In a way, these answer engines are the ‘internet portals’ of today. They are an early, suboptimal implementation of an innovative tehcnology that doesn’t fully take advantage of what the new technology uniquely enables.

What’s after search? 🤔

People will always have questions, most of which will have low monetization answers (e.g. Wikipedia).

But the highest value isn’t in the question, it’s in the decision: I’m buying this, not that. Decisions are where the commercial intent is.

Decisions with commercial intent will be made in ever-evolving ways that are more contextual (anticipated), interactive (immersive AR/VR) and collaborative (people like me wear/eat/use things like this).

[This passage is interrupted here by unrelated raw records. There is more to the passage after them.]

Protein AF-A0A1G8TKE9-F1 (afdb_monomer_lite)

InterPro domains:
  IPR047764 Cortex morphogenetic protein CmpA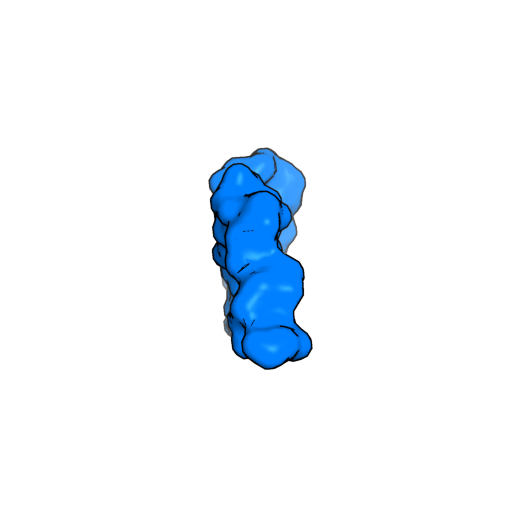 [NF033225] (1-34)
  IPR047764 Cortex morphogenetic protein CmpA [PF26301] (2-33)

Foldseek 3Di:
DPPVLVVQLVVCVVVVPPVSNVVSVVVVVVVVCVVVPVPPVPPPD

pLDDT: mean 82.83, std 18.73, range [44.34, 98.06]

Structure (mmCIF, N/CA/C/O backbone):
data_AF-A0A1G8TKE9-F1
#
_entry.id   AF-A0A1G8TKE9-F1
#
loop_
_atom_site.group_PDB
_atom_site.id
_atom_site.type_symbol
_atom_site.label_atom_id
_atom_site.label_alt_id
_atom_site.label_comp_id
_atom_site.label_asym_id
_atom_site.label_entity_id
_atom_site.label_seq_id
_atom_site.pdbx_PDB_ins_code
_atom_site.Cartn_x
_atom_site.Cartn_y
_atom_site.Cartn_z
_atom_site.occupancy
_atom_site.B_iso_or_equiv
_atom_site.auth_seq_id
_atom_site.auth_comp_id
_atom_site.auth_asym_id
_atom_site.auth_atom_id
_atom_site.pdbx_PDB_model_num
ATOM 1 N N . MET A 1 1 ? 10.094 -2.201 -2.609 1.00 81.94 1 MET A N 1
ATOM 2 C CA . MET A 1 1 ? 9.162 -1.061 -2.723 1.00 81.94 1 MET A CA 1
ATOM 3 C C . MET A 1 1 ? 9.915 0.192 -2.333 1.00 81.94 1 MET A C 1
ATOM 5 O O . MET A 1 1 ? 10.745 0.099 -1.436 1.00 81.94 1 MET A O 1
ATOM 9 N N . PRO A 1 2 ? 9.673 1.337 -2.979 1.00 91.12 2 PRO A N 1
ATOM 10 C CA . PRO A 1 2 ? 10.232 2.606 -2.553 1.00 91.12 2 PRO A CA 1
ATOM 11 C C . PRO A 1 2 ? 9.707 2.978 -1.165 1.00 91.12 2 PRO A C 1
ATOM 13 O O . PRO A 1 2 ? 8.601 2.578 -0.790 1.00 91.12 2 PRO A O 1
ATOM 16 N N . GLN A 1 3 ? 10.453 3.806 -0.435 1.00 92.75 3 GLN A N 1
ATOM 17 C CA . GLN A 1 3 ? 10.077 4.218 0.921 1.00 92.75 3 GLN A CA 1
ATOM 18 C C . GLN A 1 3 ? 8.681 4.860 0.984 1.00 92.75 3 GLN A C 1
ATOM 20 O O . GLN A 1 3 ? 7.924 4.610 1.922 1.00 92.75 3 GLN A O 1
ATOM 25 N N . TRP A 1 4 ? 8.303 5.639 -0.036 1.00 93.94 4 TRP A N 1
ATOM 26 C CA . TRP A 1 4 ? 6.981 6.267 -0.115 1.00 93.94 4 TRP A CA 1
ATOM 27 C C . TRP A 1 4 ? 5.841 5.239 -0.101 1.00 93.94 4 TRP A C 1
ATOM 29 O O . TRP A 1 4 ? 4.824 5.446 0.559 1.00 93.94 4 TRP A O 1
ATOM 39 N N . LEU A 1 5 ? 6.041 4.100 -0.756 1.00 93.94 5 LEU A N 1
ATOM 40 C CA . LEU A 1 5 ? 5.040 3.052 -0.887 1.00 93.94 5 LEU A CA 1
ATOM 41 C C . LEU A 1 5 ? 4.936 2.212 0.391 1.00 93.94 5 LEU A C 1
ATOM 43 O O . LEU A 1 5 ? 3.837 1.875 0.830 1.00 93.94 5 LEU A O 1
ATOM 47 N N . CYS A 1 6 ? 6.068 1.967 1.058 1.00 95.88 6 CYS A N 1
ATOM 48 C 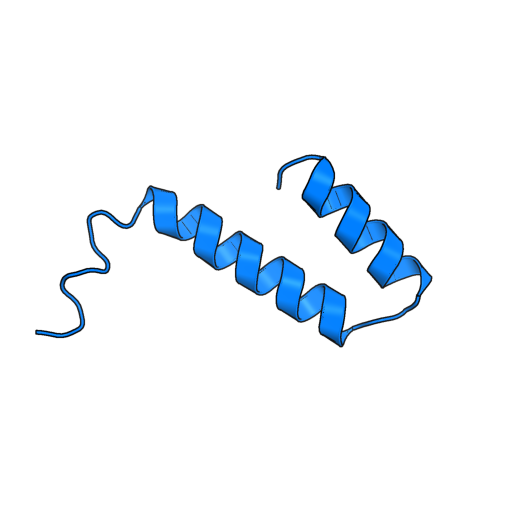CA . CYS A 1 6 ? 6.089 1.378 2.398 1.00 95.88 6 CYS A CA 1
ATOM 49 C C . CYS A 1 6 ? 5.319 2.248 3.407 1.00 95.88 6 CYS A C 1
ATOM 51 O O . CYS A 1 6 ? 4.510 1.734 4.179 1.00 95.88 6 CYS A O 1
ATOM 53 N N . ASN A 1 7 ? 5.503 3.573 3.360 1.00 97.06 7 ASN A N 1
ATOM 54 C CA . ASN A 1 7 ? 4.786 4.506 4.233 1.00 97.06 7 ASN A CA 1
ATOM 55 C C . ASN A 1 7 ? 3.267 4.501 3.964 1.00 97.06 7 ASN A C 1
ATOM 57 O O . ASN A 1 7 ? 2.472 4.621 4.899 1.00 97.06 7 ASN A O 1
ATOM 61 N N . GLN A 1 8 ? 2.843 4.343 2.704 1.00 96.44 8 GLN A N 1
ATOM 62 C CA . GLN A 1 8 ? 1.424 4.211 2.351 1.00 96.44 8 GLN A CA 1
ATOM 63 C C . GLN A 1 8 ? 0.821 2.890 2.846 1.00 96.44 8 GLN A C 1
ATOM 65 O O . GLN A 1 8 ? -0.250 2.910 3.455 1.00 96.44 8 GLN A O 1
ATOM 70 N N . LEU A 1 9 ? 1.521 1.764 2.667 1.00 97.19 9 LEU A N 1
ATOM 71 C CA . LEU A 1 9 ? 1.094 0.467 3.202 1.00 97.19 9 LEU A CA 1
ATOM 72 C C . LEU A 1 9 ? 0.973 0.484 4.726 1.00 97.19 9 LEU A C 1
ATOM 74 O O . LEU A 1 9 ? 0.002 -0.036 5.270 1.00 97.19 9 LEU A O 1
ATOM 78 N N . MET A 1 10 ? 1.926 1.111 5.415 1.00 97.81 10 MET A N 1
ATOM 79 C CA . MET A 1 10 ? 1.908 1.232 6.871 1.00 97.81 10 MET A CA 1
ATOM 80 C C . MET A 1 10 ? 0.659 1.986 7.352 1.00 97.81 10 MET A C 1
ATOM 82 O O . MET A 1 10 ? -0.045 1.516 8.245 1.00 97.81 10 MET A O 1
ATOM 86 N N . LYS A 1 11 ? 0.316 3.112 6.712 1.00 97.62 11 LYS A N 1
ATOM 87 C CA . LYS A 1 11 ? -0.917 3.863 7.013 1.00 97.62 11 LYS A CA 1
ATOM 88 C C . LYS A 1 11 ? -2.179 3.036 6.747 1.00 97.62 11 LYS A C 1
ATOM 90 O O . LYS A 1 11 ? -3.085 3.038 7.579 1.00 97.62 11 LYS A O 1
ATOM 95 N N . ALA A 1 12 ? -2.234 2.324 5.622 1.00 97.25 12 ALA A N 1
ATOM 96 C CA . ALA A 1 12 ? -3.361 1.458 5.276 1.00 97.25 12 ALA A CA 1
ATOM 97 C C . ALA A 1 12 ? -3.521 0.298 6.279 1.00 97.25 12 ALA A C 1
ATOM 99 O O . ALA A 1 12 ? -4.633 -0.022 6.697 1.00 97.25 12 ALA A O 1
ATOM 100 N N . TYR A 1 13 ? -2.405 -0.275 6.739 1.00 97.56 13 TYR A N 1
ATOM 101 C CA . TYR A 1 13 ? -2.376 -1.323 7.758 1.00 97.56 13 TYR A CA 1
ATOM 102 C C . TYR A 1 13 ? -2.909 -0.845 9.109 1.00 97.56 13 TYR A C 1
ATOM 104 O O . TYR A 1 13 ? -3.754 -1.523 9.699 1.00 97.56 13 TYR A O 1
ATOM 112 N N . PHE A 1 14 ? -2.489 0.335 9.575 1.00 98.06 14 PHE A N 1
ATOM 113 C CA . PHE A 1 14 ? -3.026 0.927 10.805 1.00 98.06 14 PHE A CA 1
ATOM 114 C C . PHE A 1 14 ? -4.528 1.206 10.709 1.00 98.06 14 PHE A C 1
ATOM 116 O O . PHE A 1 14 ? -5.255 0.979 11.671 1.00 98.06 14 PHE A O 1
ATOM 123 N N . LYS A 1 15 ? -5.008 1.615 9.531 1.00 97.25 15 LYS A N 1
ATOM 124 C CA . LYS A 1 15 ? -6.438 1.814 9.249 1.00 97.25 15 LYS A CA 1
ATOM 125 C C . LYS A 1 15 ? -7.217 0.515 9.008 1.00 97.25 15 LYS A C 1
ATOM 127 O O . LYS A 1 15 ? -8.426 0.573 8.812 1.00 97.25 15 LYS A O 1
ATOM 132 N N . LYS A 1 16 ? -6.545 -0.644 8.995 1.00 97.06 16 LYS A N 1
ATOM 133 C CA . LYS A 1 16 ? -7.110 -1.953 8.613 1.00 97.06 16 LYS A CA 1
ATOM 134 C C . LYS A 1 16 ? -7.788 -1.944 7.232 1.00 97.06 16 LYS A C 1
ATOM 136 O O . LYS A 1 16 ? -8.651 -2.778 6.955 1.00 97.06 16 LYS A O 1
ATOM 141 N N . ASP A 1 17 ? -7.351 -1.060 6.334 1.00 97.44 17 ASP A N 1
ATOM 142 C CA . ASP A 1 17 ? -7.884 -0.955 4.977 1.00 97.44 17 ASP A CA 1
ATOM 143 C C . ASP A 1 17 ? -7.238 -2.005 4.062 1.00 97.44 17 ASP A C 1
ATOM 145 O O . ASP A 1 17 ? -6.228 -1.785 3.386 1.00 97.44 17 ASP A O 1
ATOM 149 N N . ARG A 1 18 ? -7.845 -3.194 4.050 1.00 96.81 18 ARG A N 1
ATOM 150 C CA . ARG A 1 18 ? -7.415 -4.317 3.207 1.00 96.81 18 ARG A CA 1
ATOM 151 C C . ARG A 1 18 ? -7.506 -4.011 1.711 1.00 96.81 18 ARG A C 1
ATOM 153 O O . ARG A 1 18 ? -6.717 -4.563 0.946 1.00 96.81 18 ARG A O 1
ATOM 160 N N . ARG A 1 19 ? -8.446 -3.157 1.289 1.00 97.06 19 ARG A N 1
ATOM 161 C CA . ARG A 1 19 ? -8.626 -2.804 -0.128 1.00 97.06 19 ARG A CA 1
ATOM 162 C C . ARG A 1 19 ? -7.460 -1.947 -0.598 1.00 97.06 19 ARG A C 1
ATOM 164 O O . ARG A 1 19 ? -6.850 -2.261 -1.616 1.00 97.06 19 ARG A O 1
ATOM 171 N N . GLN A 1 20 ? -7.095 -0.939 0.193 1.00 96.38 20 GLN A N 1
ATOM 172 C CA . GLN A 1 20 ? -5.953 -0.079 -0.091 1.00 96.38 20 GLN A CA 1
ATOM 173 C C . GLN A 1 20 ? -4.634 -0.863 -0.095 1.00 96.38 20 GLN A C 1
ATOM 175 O O . GLN A 1 20 ? -3.816 -0.667 -0.989 1.00 96.38 20 GLN A O 1
ATOM 180 N N . ILE A 1 21 ? -4.441 -1.803 0.838 1.00 97.56 21 ILE A N 1
ATOM 181 C CA . ILE A 1 21 ? -3.260 -2.685 0.834 1.00 97.56 21 ILE A CA 1
ATOM 182 C C . ILE A 1 21 ? -3.186 -3.513 -0.455 1.00 97.56 21 ILE A C 1
ATOM 184 O O . ILE A 1 21 ? -2.119 -3.595 -1.064 1.00 97.56 21 ILE A O 1
ATOM 188 N N . LYS A 1 22 ? -4.304 -4.119 -0.881 1.00 96.81 22 LYS A N 1
ATOM 189 C CA . LYS A 1 22 ? -4.356 -4.929 -2.105 1.00 96.81 22 LYS A CA 1
ATOM 190 C C . LYS A 1 22 ? -3.995 -4.095 -3.336 1.00 96.81 22 LYS A C 1
ATOM 192 O O . LYS A 1 22 ? -3.088 -4.478 -4.065 1.00 96.81 22 LYS A O 1
ATOM 197 N N . MET A 1 23 ? -4.622 -2.929 -3.493 1.00 96.19 23 MET A N 1
ATOM 198 C CA . MET A 1 23 ? -4.352 -2.014 -4.606 1.00 96.19 23 MET A CA 1
ATOM 199 C C . MET A 1 23 ? -2.885 -1.558 -4.633 1.00 96.19 23 MET A C 1
ATOM 201 O O . MET A 1 23 ? -2.240 -1.618 -5.673 1.00 96.19 23 MET A O 1
ATOM 205 N N . LEU A 1 24 ? -2.324 -1.137 -3.493 1.00 96.00 24 LEU A N 1
ATOM 206 C CA . LEU A 1 24 ? -0.929 -0.680 -3.415 1.00 96.00 24 LEU A CA 1
ATOM 207 C C . LEU A 1 24 ? 0.068 -1.795 -3.767 1.00 96.00 24 LEU A C 1
ATOM 209 O O . LEU A 1 24 ? 1.082 -1.533 -4.416 1.00 96.00 24 LEU A O 1
ATOM 213 N N . ASN A 1 25 ? -0.223 -3.035 -3.367 1.00 94.75 25 ASN A N 1
ATOM 214 C CA . ASN A 1 25 ? 0.574 -4.195 -3.757 1.00 94.75 25 ASN A CA 1
ATOM 215 C C . ASN A 1 25 ? 0.454 -4.487 -5.257 1.00 94.75 25 ASN A C 1
ATOM 217 O O . ASN A 1 25 ? 1.475 -4.698 -5.903 1.00 94.75 25 ASN A O 1
ATOM 221 N N . GLU A 1 26 ? -0.751 -4.458 -5.827 1.00 93.31 26 GLU A N 1
ATOM 222 C CA . GLU A 1 26 ? -0.965 -4.633 -7.272 1.00 93.31 26 GLU A CA 1
ATOM 223 C C . GLU A 1 26 ? -0.215 -3.569 -8.086 1.00 93.31 26 GLU A C 1
ATOM 225 O O . GLU A 1 26 ? 0.506 -3.911 -9.023 1.00 93.31 26 GLU A O 1
ATOM 230 N N . CYS A 1 27 ? -0.275 -2.298 -7.672 1.00 89.94 27 CYS A N 1
ATOM 231 C CA . CYS A 1 27 ? 0.504 -1.218 -8.281 1.00 89.94 27 CYS A CA 1
ATOM 232 C C . CYS A 1 27 ? 2.016 -1.477 -8.208 1.00 89.94 27 CYS A C 1
ATOM 234 O O . CYS A 1 27 ? 2.729 -1.230 -9.179 1.00 89.94 27 CYS A O 1
ATOM 236 N N . TRP A 1 28 ? 2.522 -1.984 -7.077 1.00 92.00 28 TRP A N 1
ATOM 237 C CA . TRP A 1 28 ? 3.934 -2.350 -6.946 1.00 92.00 28 TRP A CA 1
ATOM 238 C C . TRP A 1 28 ? 4.334 -3.486 -7.882 1.00 92.00 28 TRP A C 1
ATOM 240 O O . TRP A 1 28 ? 5.398 -3.414 -8.495 1.00 92.00 28 TRP A O 1
ATOM 250 N N . PHE A 1 29 ? 3.504 -4.525 -7.987 1.00 90.31 29 PHE A N 1
ATOM 251 C CA . PHE A 1 29 ? 3.755 -5.644 -8.890 1.00 90.31 29 PHE A CA 1
ATOM 252 C C . PHE A 1 29 ? 3.767 -5.180 -10.341 1.00 90.31 29 PHE A C 1
ATOM 254 O O . PHE A 1 29 ? 4.704 -5.513 -11.057 1.00 90.31 29 PHE A O 1
ATOM 261 N N . PHE A 1 30 ? 2.805 -4.347 -10.747 1.00 88.50 30 PHE A N 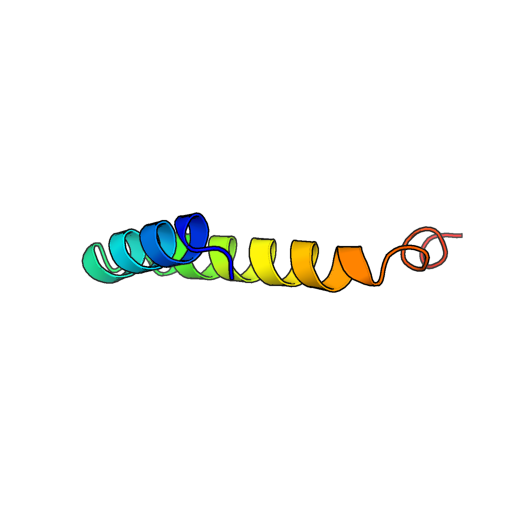1
ATOM 262 C CA . PHE A 1 30 ? 2.804 -3.745 -12.077 1.00 88.50 30 PHE A CA 1
ATOM 263 C C . PHE A 1 30 ? 4.081 -2.938 -12.316 1.00 88.50 30 PHE A C 1
ATOM 265 O O . PHE A 1 30 ? 4.799 -3.210 -13.263 1.00 88.50 30 PHE A O 1
ATOM 272 N N . TYR A 1 31 ? 4.435 -2.019 -11.415 1.00 85.19 31 TYR A N 1
ATOM 273 C CA . TYR A 1 31 ? 5.643 -1.201 -11.544 1.00 85.19 31 TYR A CA 1
ATOM 274 C C . TYR A 1 31 ? 6.935 -2.033 -11.616 1.00 85.19 31 TYR A C 1
ATOM 276 O O . TYR A 1 31 ? 7.815 -1.740 -12.422 1.00 85.19 31 TYR A O 1
ATOM 284 N N . ARG A 1 32 ? 7.055 -3.082 -10.790 1.00 83.44 32 ARG A N 1
ATOM 285 C CA . ARG A 1 32 ? 8.204 -3.999 -10.812 1.00 83.44 32 ARG A CA 1
ATOM 286 C C . ARG A 1 32 ? 8.268 -4.763 -12.135 1.00 83.44 32 ARG A C 1
ATOM 288 O O . ARG A 1 32 ? 9.353 -4.899 -12.687 1.00 83.44 32 ARG A O 1
ATOM 295 N N . ASN A 1 33 ? 7.129 -5.236 -12.628 1.00 76.88 33 ASN A N 1
ATOM 296 C CA . ASN A 1 33 ? 7.046 -5.980 -13.882 1.00 76.88 33 ASN A CA 1
ATOM 297 C C . ASN A 1 33 ? 7.224 -5.057 -15.097 1.00 76.88 33 ASN A C 1
ATOM 299 O O . ASN A 1 33 ? 7.726 -5.497 -16.118 1.00 76.88 33 ASN A O 1
ATOM 303 N N . SER A 1 34 ? 6.935 -3.760 -14.966 1.00 65.00 34 SER A N 1
ATOM 304 C CA . SER A 1 34 ? 7.217 -2.745 -15.987 1.00 65.00 34 SER A CA 1
ATOM 305 C C . SER A 1 34 ? 8.704 -2.461 -16.195 1.00 65.00 34 SER A C 1
ATOM 307 O O . SER A 1 34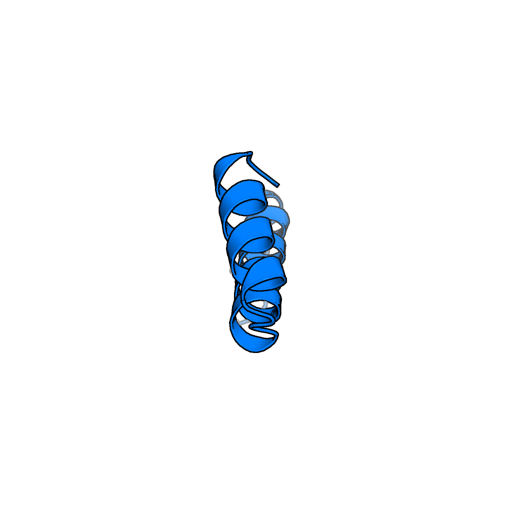 ? 9.070 -1.910 -17.227 1.00 65.00 34 SER A O 1
ATOM 309 N N . GLY A 1 35 ? 9.570 -2.877 -15.264 1.00 58.94 35 GLY A 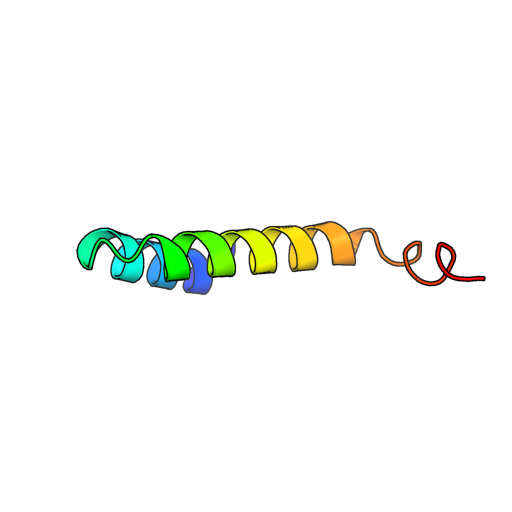N 1
ATOM 310 C CA . GLY A 1 35 ? 11.015 -2.962 -15.504 1.00 58.94 35 GLY A CA 1
ATOM 311 C C . GLY A 1 35 ? 11.411 -4.085 -16.475 1.00 58.94 35 GLY A C 1
ATOM 312 O O . GLY A 1 35 ? 12.502 -4.031 -17.031 1.00 58.94 35 GLY A O 1
ATOM 313 N N . ASP A 1 36 ? 10.515 -5.052 -16.695 1.00 54.69 36 ASP A N 1
ATOM 314 C CA . ASP A 1 36 ? 10.618 -6.160 -17.659 1.00 54.69 36 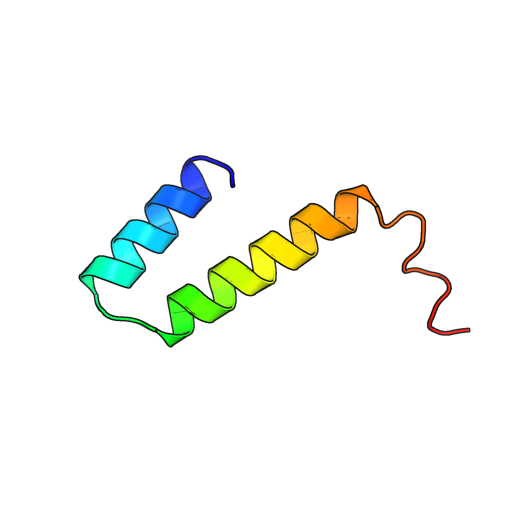ASP A CA 1
ATOM 315 C C . ASP A 1 36 ? 9.756 -5.896 -18.921 1.00 54.69 36 ASP A C 1
ATOM 317 O O . ASP A 1 36 ? 9.919 -6.509 -19.972 1.00 54.69 36 ASP A O 1
ATOM 321 N N . SER A 1 37 ? 8.855 -4.906 -18.869 1.00 53.53 37 SER A N 1
ATOM 322 C CA . SER A 1 37 ? 7.981 -4.498 -19.978 1.00 53.53 37 SER A CA 1
ATOM 323 C C . SER A 1 37 ? 8.682 -3.642 -21.038 1.00 53.53 37 SER A C 1
ATOM 325 O O . SER A 1 37 ? 8.204 -2.566 -21.398 1.00 53.53 37 SER A O 1
ATOM 327 N N . ARG A 1 38 ? 9.757 -4.166 -21.632 1.00 54.34 38 ARG A N 1
ATOM 328 C CA . ARG A 1 38 ? 9.823 -4.124 -23.102 1.00 54.34 38 ARG A CA 1
ATOM 329 C C . ARG A 1 38 ? 8.910 -5.183 -23.736 1.00 54.34 38 ARG A C 1
ATOM 331 O O . ARG A 1 38 ? 8.580 -5.034 -24.903 1.00 54.34 38 ARG A O 1
ATOM 338 N N . ASP A 1 39 ? 8.412 -6.158 -22.967 1.00 54.44 39 ASP A N 1
ATOM 339 C CA . ASP A 1 39 ? 7.739 -7.337 -23.536 1.00 54.44 39 ASP A CA 1
ATOM 340 C C . ASP A 1 39 ? 6.207 -7.409 -23.364 1.00 54.44 39 ASP A C 1
ATOM 342 O O . ASP A 1 39 ? 5.573 -8.326 -23.882 1.00 54.44 39 ASP A O 1
ATOM 346 N N . PHE A 1 40 ? 5.552 -6.444 -22.707 1.00 52.66 40 PHE A N 1
ATOM 347 C CA . PHE A 1 40 ? 4.081 -6.468 -22.571 1.00 52.66 40 PHE A CA 1
ATOM 348 C C . PHE A 1 40 ? 3.317 -5.785 -23.714 1.00 52.66 40 PHE A C 1
ATOM 350 O O . PHE A 1 40 ? 2.098 -5.895 -23.764 1.00 52.66 40 PHE A O 1
ATOM 357 N N . VAL A 1 41 ? 4.004 -5.151 -24.671 1.00 54.56 41 VAL A N 1
ATOM 358 C CA . VAL A 1 41 ? 3.356 -4.652 -25.901 1.00 54.56 41 VAL A CA 1
ATOM 359 C C . VAL A 1 41 ? 2.983 -5.805 -26.852 1.00 54.56 41 VAL A C 1
ATOM 361 O O . VAL A 1 41 ? 2.167 -5.613 -27.744 1.00 54.56 41 VAL A O 1
ATOM 364 N N . GLN A 1 42 ? 3.514 -7.020 -26.654 1.00 48.59 42 GLN A N 1
ATOM 365 C CA . GLN A 1 42 ? 3.370 -8.113 -27.625 1.00 48.59 42 GLN A CA 1
ATOM 366 C C . GLN A 1 42 ? 2.383 -9.228 -27.240 1.00 48.59 42 GLN A C 1
ATOM 368 O O . GLN A 1 42 ? 2.224 -10.178 -27.999 1.00 48.59 42 GLN A O 1
ATOM 373 N N . ARG A 1 43 ? 1.695 -9.151 -26.091 1.00 47.94 43 ARG A N 1
ATOM 374 C CA . ARG A 1 43 ? 0.665 -10.157 -25.747 1.00 47.94 43 ARG A CA 1
ATOM 375 C C . ARG A 1 43 ? -0.736 -9.852 -26.280 1.00 47.94 43 ARG A C 1
ATOM 377 O O . ARG A 1 43 ? -1.592 -10.720 -26.161 1.00 47.94 43 ARG A O 1
ATOM 384 N N . ASP A 1 44 ? -0.934 -8.690 -26.899 1.00 47.06 44 ASP A N 1
ATOM 385 C CA . ASP A 1 44 ? -2.210 -8.266 -27.489 1.00 47.06 44 ASP A CA 1
ATOM 386 C C . ASP A 1 44 ? -2.077 -7.907 -28.995 1.00 47.06 44 ASP A C 1
ATOM 388 O O . ASP A 1 44 ? -2.610 -6.887 -29.435 1.00 47.06 44 ASP A O 1
ATOM 392 N N . VAL A 1 45 ? -1.362 -8.726 -29.794 1.00 44.34 45 VAL A N 1
ATOM 393 C CA . VAL A 1 45 ? -1.449 -8.766 -31.280 1.00 44.34 45 VAL A CA 1
ATOM 394 C C . VAL A 1 45 ? -1.531 -10.207 -31.767 1.00 44.34 45 VAL A C 1
ATOM 396 O O . VAL A 1 45 ? -0.678 -11.014 -31.336 1.00 44.34 45 VAL A O 1
#

Radius of gyration: 13.48 Å; chains: 1; bounding box: 20×16×42 Å

Secondary structure (DSSP, 8-state):
--HHHHHHHHHHHHTT-HHHHHHHHHHHHHHHHTTTTTSGGGTT-

Organism: NCBI:txid1174501

Sequence (45 aa):
MPQWLCNQLMKAYFKKDRRQIKMLNECWFFYRNSGDSRDFVQRDV

And we can only do this by knowing people better than they know themselves, which requires quantities and kinds of data that are unfathomable today. But not tomorrow 💡

Who wins? 🏆

The counterintuitive thing is that is that today’s tech giants like Google and Facebook aren’t best positioned to do this. I seems like they should be due to the data and distribution they have, but since it’s in the context of the old model it will lead them down the wrong paths.

The biggest companies of the future won’t get built like the biggest companies of the past. They rarely are.